The Reformation and Post-Reformation Eras
- Martin Luther (1483–1546): Renewed congregational and choral practice. He promoted "alternation" between the congregation (unison), choir (polyphony), and instruments/organ.
- John Calvin (1509–1564): Erased choirs, polyphony, and instruments from public worship. Restricted music to the unison singing of metrical psalms, which he felt provided the "weight and majesty" required for worship.
- Ulrich Zwingli (1484–1531): Despite being a skilled musician, he erased music from public worship entirely, viewing it as "play" suitable only for outside the service.
- The Roman Catholic Church: The Council of Trent (1545–1563) supported polyphonic choral art (e.g., Palestrina) but focused little on congregational singing.
- Anglicanism: Maintained a choral tradition (Tye, Tallis) while incorporating Calvinist psalm-singing.
- Seventeenth-Century Sects:
* Baptists: Initially thought pre-composed texts "quenched the spirit." Benjamin Keach (1640–1704) eventually introduced hymn-singing, shifting the denomination's stance.
* Quakers: Avoided music at worship in favor of "internal centering." However, the Shaking Quakers (led by Mother Ann Lee, 1736–1784) developed complex dance and thousands of spirituals, such as "’Tis the Gift to Be Simple."
The Modern and Contemporary Context
- The Wesleys:
* John Wesley (1703–1791): Emphasized monophony and set rules for hymn-singing (lusty, modestly, in time, not too slow).
* Charles Wesley (1707–1788): Wrote highly artistic hymn texts that required sophisticated tunes.

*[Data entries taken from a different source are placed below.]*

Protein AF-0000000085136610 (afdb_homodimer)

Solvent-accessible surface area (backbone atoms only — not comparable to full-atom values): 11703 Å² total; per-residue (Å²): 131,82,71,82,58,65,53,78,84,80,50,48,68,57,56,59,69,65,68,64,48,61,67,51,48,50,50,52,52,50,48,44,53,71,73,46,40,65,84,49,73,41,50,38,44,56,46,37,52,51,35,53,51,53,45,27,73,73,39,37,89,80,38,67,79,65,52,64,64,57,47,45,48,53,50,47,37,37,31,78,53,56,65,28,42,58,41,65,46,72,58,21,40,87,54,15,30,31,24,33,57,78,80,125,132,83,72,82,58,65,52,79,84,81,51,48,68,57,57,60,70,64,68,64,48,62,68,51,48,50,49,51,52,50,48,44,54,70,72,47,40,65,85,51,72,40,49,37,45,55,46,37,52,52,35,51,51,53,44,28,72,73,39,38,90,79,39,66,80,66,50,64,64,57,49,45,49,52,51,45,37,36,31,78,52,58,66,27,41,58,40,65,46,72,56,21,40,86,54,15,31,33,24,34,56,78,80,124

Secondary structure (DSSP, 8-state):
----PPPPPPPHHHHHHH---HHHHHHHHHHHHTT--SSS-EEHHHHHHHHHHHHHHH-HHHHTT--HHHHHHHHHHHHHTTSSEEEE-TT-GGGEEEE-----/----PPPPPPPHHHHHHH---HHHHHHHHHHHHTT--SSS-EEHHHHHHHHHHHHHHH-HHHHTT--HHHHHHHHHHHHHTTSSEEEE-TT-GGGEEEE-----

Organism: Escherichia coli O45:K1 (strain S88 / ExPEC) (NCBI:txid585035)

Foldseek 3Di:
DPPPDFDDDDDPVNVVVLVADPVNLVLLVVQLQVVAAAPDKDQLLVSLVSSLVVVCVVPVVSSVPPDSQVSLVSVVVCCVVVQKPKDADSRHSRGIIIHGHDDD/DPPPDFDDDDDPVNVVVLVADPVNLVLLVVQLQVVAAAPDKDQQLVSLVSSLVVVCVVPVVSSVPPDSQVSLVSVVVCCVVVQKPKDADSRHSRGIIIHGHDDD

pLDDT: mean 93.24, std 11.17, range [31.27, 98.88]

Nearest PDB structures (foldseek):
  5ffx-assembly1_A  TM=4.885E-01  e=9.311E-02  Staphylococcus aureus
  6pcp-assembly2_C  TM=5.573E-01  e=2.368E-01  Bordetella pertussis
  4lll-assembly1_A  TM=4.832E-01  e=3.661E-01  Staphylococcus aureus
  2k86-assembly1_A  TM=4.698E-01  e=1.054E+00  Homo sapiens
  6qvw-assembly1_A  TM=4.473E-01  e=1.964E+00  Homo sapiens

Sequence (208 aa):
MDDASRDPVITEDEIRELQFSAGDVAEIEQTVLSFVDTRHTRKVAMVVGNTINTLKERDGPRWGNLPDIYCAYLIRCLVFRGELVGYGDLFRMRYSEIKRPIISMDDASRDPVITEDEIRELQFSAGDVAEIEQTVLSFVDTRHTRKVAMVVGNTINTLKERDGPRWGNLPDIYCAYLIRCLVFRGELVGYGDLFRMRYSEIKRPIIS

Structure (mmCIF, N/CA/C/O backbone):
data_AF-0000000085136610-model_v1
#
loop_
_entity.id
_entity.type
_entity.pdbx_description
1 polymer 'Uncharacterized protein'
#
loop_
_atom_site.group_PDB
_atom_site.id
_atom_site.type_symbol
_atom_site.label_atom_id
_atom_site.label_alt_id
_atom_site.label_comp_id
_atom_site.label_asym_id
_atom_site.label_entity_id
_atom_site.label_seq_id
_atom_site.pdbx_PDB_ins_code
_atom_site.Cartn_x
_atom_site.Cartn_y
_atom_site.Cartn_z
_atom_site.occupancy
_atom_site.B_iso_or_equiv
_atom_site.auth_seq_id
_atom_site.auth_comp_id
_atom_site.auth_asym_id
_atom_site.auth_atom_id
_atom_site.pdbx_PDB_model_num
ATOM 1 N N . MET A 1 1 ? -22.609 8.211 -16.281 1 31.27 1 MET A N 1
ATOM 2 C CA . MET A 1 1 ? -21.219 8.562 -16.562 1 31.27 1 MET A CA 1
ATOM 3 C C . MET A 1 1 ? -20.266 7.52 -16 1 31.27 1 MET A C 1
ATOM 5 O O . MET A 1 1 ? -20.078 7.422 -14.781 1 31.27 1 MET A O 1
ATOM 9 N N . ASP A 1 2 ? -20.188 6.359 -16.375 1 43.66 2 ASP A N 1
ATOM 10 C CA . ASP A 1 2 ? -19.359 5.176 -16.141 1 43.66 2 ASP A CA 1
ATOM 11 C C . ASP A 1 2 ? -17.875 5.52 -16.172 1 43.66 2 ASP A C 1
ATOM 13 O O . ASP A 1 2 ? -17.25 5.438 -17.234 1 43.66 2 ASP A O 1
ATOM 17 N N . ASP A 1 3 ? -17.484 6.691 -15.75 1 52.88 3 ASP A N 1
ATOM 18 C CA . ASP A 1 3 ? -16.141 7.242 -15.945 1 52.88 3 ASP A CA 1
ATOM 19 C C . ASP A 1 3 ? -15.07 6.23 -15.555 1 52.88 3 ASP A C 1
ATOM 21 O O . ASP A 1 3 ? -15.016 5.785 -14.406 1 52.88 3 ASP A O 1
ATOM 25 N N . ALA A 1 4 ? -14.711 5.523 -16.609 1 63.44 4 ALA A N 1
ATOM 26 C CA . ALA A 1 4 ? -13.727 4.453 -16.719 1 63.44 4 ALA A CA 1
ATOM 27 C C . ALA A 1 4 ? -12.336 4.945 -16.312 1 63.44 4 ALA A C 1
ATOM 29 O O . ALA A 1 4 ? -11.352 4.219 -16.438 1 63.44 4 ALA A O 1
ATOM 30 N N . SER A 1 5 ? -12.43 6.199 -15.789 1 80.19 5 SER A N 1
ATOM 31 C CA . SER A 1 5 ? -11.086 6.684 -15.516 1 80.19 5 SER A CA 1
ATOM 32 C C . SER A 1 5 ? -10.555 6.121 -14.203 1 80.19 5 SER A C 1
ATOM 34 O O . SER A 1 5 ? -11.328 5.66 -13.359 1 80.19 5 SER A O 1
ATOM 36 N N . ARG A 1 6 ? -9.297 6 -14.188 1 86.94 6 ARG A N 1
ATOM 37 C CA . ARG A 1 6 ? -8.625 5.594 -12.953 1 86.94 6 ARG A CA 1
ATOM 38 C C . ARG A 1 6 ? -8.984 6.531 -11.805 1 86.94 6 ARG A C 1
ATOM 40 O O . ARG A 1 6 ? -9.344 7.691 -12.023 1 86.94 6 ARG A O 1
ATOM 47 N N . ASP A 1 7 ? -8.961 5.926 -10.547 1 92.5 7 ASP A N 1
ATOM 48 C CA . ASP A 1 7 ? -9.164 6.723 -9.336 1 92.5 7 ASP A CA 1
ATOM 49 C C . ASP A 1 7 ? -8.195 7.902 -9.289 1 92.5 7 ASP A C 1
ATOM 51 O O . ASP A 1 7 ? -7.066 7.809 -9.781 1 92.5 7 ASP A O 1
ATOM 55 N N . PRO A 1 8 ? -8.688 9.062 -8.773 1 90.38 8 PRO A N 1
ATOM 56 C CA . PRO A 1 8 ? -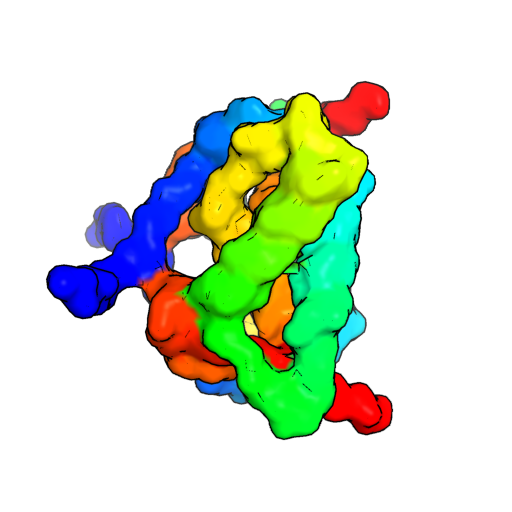7.738 10.164 -8.602 1 90.38 8 PRO A CA 1
ATOM 57 C C . PRO A 1 8 ? -6.508 9.758 -7.797 1 90.38 8 PRO A C 1
ATOM 59 O O . PRO A 1 8 ? -6.578 8.844 -6.969 1 90.38 8 PRO A O 1
ATOM 62 N N . VAL A 1 9 ? -5.449 10.367 -8.125 1 88.56 9 VAL A N 1
ATOM 63 C CA . VAL A 1 9 ? -4.215 10.117 -7.379 1 88.56 9 VAL A CA 1
ATOM 64 C C . VAL A 1 9 ? -4.207 10.953 -6.102 1 88.56 9 VAL A C 1
ATOM 66 O O . VAL A 1 9 ? -4.602 12.117 -6.109 1 88.56 9 VAL A O 1
ATOM 69 N N . ILE A 1 10 ? -3.816 10.352 -4.973 1 91.12 10 ILE A N 1
ATOM 70 C CA . ILE A 1 10 ? -3.602 11.086 -3.73 1 91.12 10 ILE A CA 1
ATOM 71 C C . ILE A 1 10 ? -2.121 11.43 -3.584 1 91.12 10 ILE A C 1
ATOM 73 O O . ILE A 1 10 ? -1.258 10.57 -3.74 1 91.12 10 ILE A O 1
ATOM 77 N N . THR A 1 11 ? -1.847 12.703 -3.357 1 90.88 11 THR A N 1
ATOM 78 C CA . THR A 1 11 ? -0.462 13.156 -3.271 1 90.88 11 THR A CA 1
ATOM 79 C C . THR A 1 11 ? 0.093 12.938 -1.867 1 90.88 11 THR A C 1
ATOM 81 O O . THR A 1 11 ? -0.669 12.789 -0.909 1 90.88 11 THR A O 1
ATOM 84 N N . GLU A 1 12 ? 1.418 12.953 -1.777 1 91.38 12 GLU A N 1
ATOM 85 C CA . GLU A 1 12 ? 2.086 12.828 -0.485 1 91.38 12 GLU A CA 1
ATOM 86 C C . GLU A 1 12 ? 1.702 13.977 0.443 1 91.38 12 GLU A C 1
ATOM 88 O O . GLU A 1 12 ? 1.582 13.789 1.655 1 91.38 12 GLU A O 1
ATOM 93 N N . ASP A 1 13 ? 1.505 15.133 -0.127 1 91.38 13 ASP A N 1
ATOM 94 C CA . ASP A 1 13 ? 1.087 16.281 0.664 1 91.38 13 ASP A CA 1
ATOM 95 C C . ASP A 1 13 ? -0.308 16.078 1.249 1 91.38 13 ASP A C 1
ATOM 97 O O . ASP A 1 13 ? -0.558 16.406 2.408 1 91.38 13 ASP A O 1
ATOM 101 N N . GLU A 1 14 ? -1.135 15.531 0.464 1 93.06 14 GLU A N 1
ATOM 102 C CA . GLU A 1 14 ? -2.488 15.25 0.932 1 93.06 14 GLU A CA 1
ATOM 103 C C . GLU A 1 14 ? -2.484 14.195 2.033 1 93.06 14 GLU A C 1
ATOM 105 O O . GLU A 1 14 ? -3.242 14.297 3 1 93.06 14 GLU A O 1
ATOM 110 N N . ILE A 1 15 ? -1.672 13.203 1.909 1 92.88 15 ILE A N 1
ATOM 111 C CA . ILE A 1 15 ? -1.56 12.156 2.924 1 92.88 15 ILE A CA 1
ATOM 112 C C . ILE A 1 15 ? -1.099 12.773 4.246 1 92.88 15 ILE A C 1
ATOM 114 O O . ILE A 1 15 ? -1.642 12.461 5.305 1 92.88 15 ILE A O 1
ATOM 118 N N . ARG A 1 16 ? -0.229 13.641 4.195 1 90.44 16 ARG A N 1
ATOM 119 C CA . ARG A 1 16 ? 0.3 14.297 5.387 1 90.44 16 ARG A CA 1
ATOM 120 C C . ARG A 1 16 ? -0.77 15.141 6.066 1 90.44 16 ARG A C 1
ATOM 122 O O . ARG A 1 16 ? -0.802 15.242 7.297 1 90.44 16 ARG A O 1
ATOM 129 N N . GLU A 1 17 ? -1.621 15.688 5.238 1 92.44 17 GLU A N 1
ATOM 130 C CA . GLU A 1 17 ? -2.666 16.547 5.77 1 92.44 17 GLU A CA 1
ATOM 131 C C . GLU A 1 17 ? -3.725 15.75 6.52 1 92.44 17 GLU A C 1
ATOM 133 O O . GLU A 1 17 ? -4.438 16.297 7.363 1 92.44 17 GLU A O 1
ATOM 138 N N . LEU A 1 18 ? -3.785 14.422 6.203 1 93.69 18 LEU A N 1
ATOM 139 C CA . LEU A 1 18 ? -4.789 13.602 6.867 1 93.69 18 LEU A CA 1
ATOM 140 C C . LEU A 1 18 ? -4.449 13.414 8.344 1 93.69 18 LEU A C 1
ATOM 142 O O . LEU A 1 18 ? -5.344 13.32 9.188 1 93.69 18 LEU A O 1
ATOM 146 N N . GLN A 1 19 ? -3.15 13.352 8.766 1 91.81 19 GLN A N 1
ATOM 147 C CA . GLN A 1 19 ? -2.641 13.281 10.133 1 91.81 19 GLN A CA 1
ATOM 148 C C . GLN A 1 19 ? -3.188 12.055 10.859 1 91.81 19 GLN A C 1
ATOM 150 O O . GLN A 1 19 ? -3.574 12.141 12.023 1 91.81 19 GLN A O 1
ATOM 155 N N . PHE A 1 20 ? -3.369 10.953 10.078 1 94.5 20 PHE A N 1
ATOM 156 C CA . PHE A 1 20 ? -3.775 9.703 10.703 1 94.5 20 PHE A CA 1
ATOM 157 C C . PHE A 1 20 ? -2.592 9.039 11.398 1 94.5 20 PHE A C 1
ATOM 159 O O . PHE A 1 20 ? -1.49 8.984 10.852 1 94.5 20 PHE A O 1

* Samuel Sebastian Wesley (1766–1837): Grandson of Charles, an Anglican organist famous for the tune AURELIA.
- Large-Scale Choral Works (18th-19th Centuries):
* J. S. Bach’s B Minor Mass and Passions.
* Handel’s Messiah.
* Mozart’s Requiem.
* Beethoven’s Missa Solemnis.
* Brahms’s German Requiem.
* Mendelssohn’s Elijah.
- Revivalism and Liturgical Movements:
* 19th-century revivalism used music as an emotional tool for persuasion with little artistic focus.
* The Oxford-Cambridge, Solesmes, and Caecilian movements sought a return to chant with higher artistry.
- Spiritual Traditions:
* White spirituals utilized shape notes.
* Black spirituals were transformed into artistic concert pieces by groups like the Fisk Jubilee Singers.
- Twentieth Century:
* The German Confessing Church used prophetic service music to resist Hitler.
* Music was used in the American fight for justice, though the author notes it was also sometimes misused as a "sales technique."
* Contemporary worship integrates global music from diverse ethnic sources.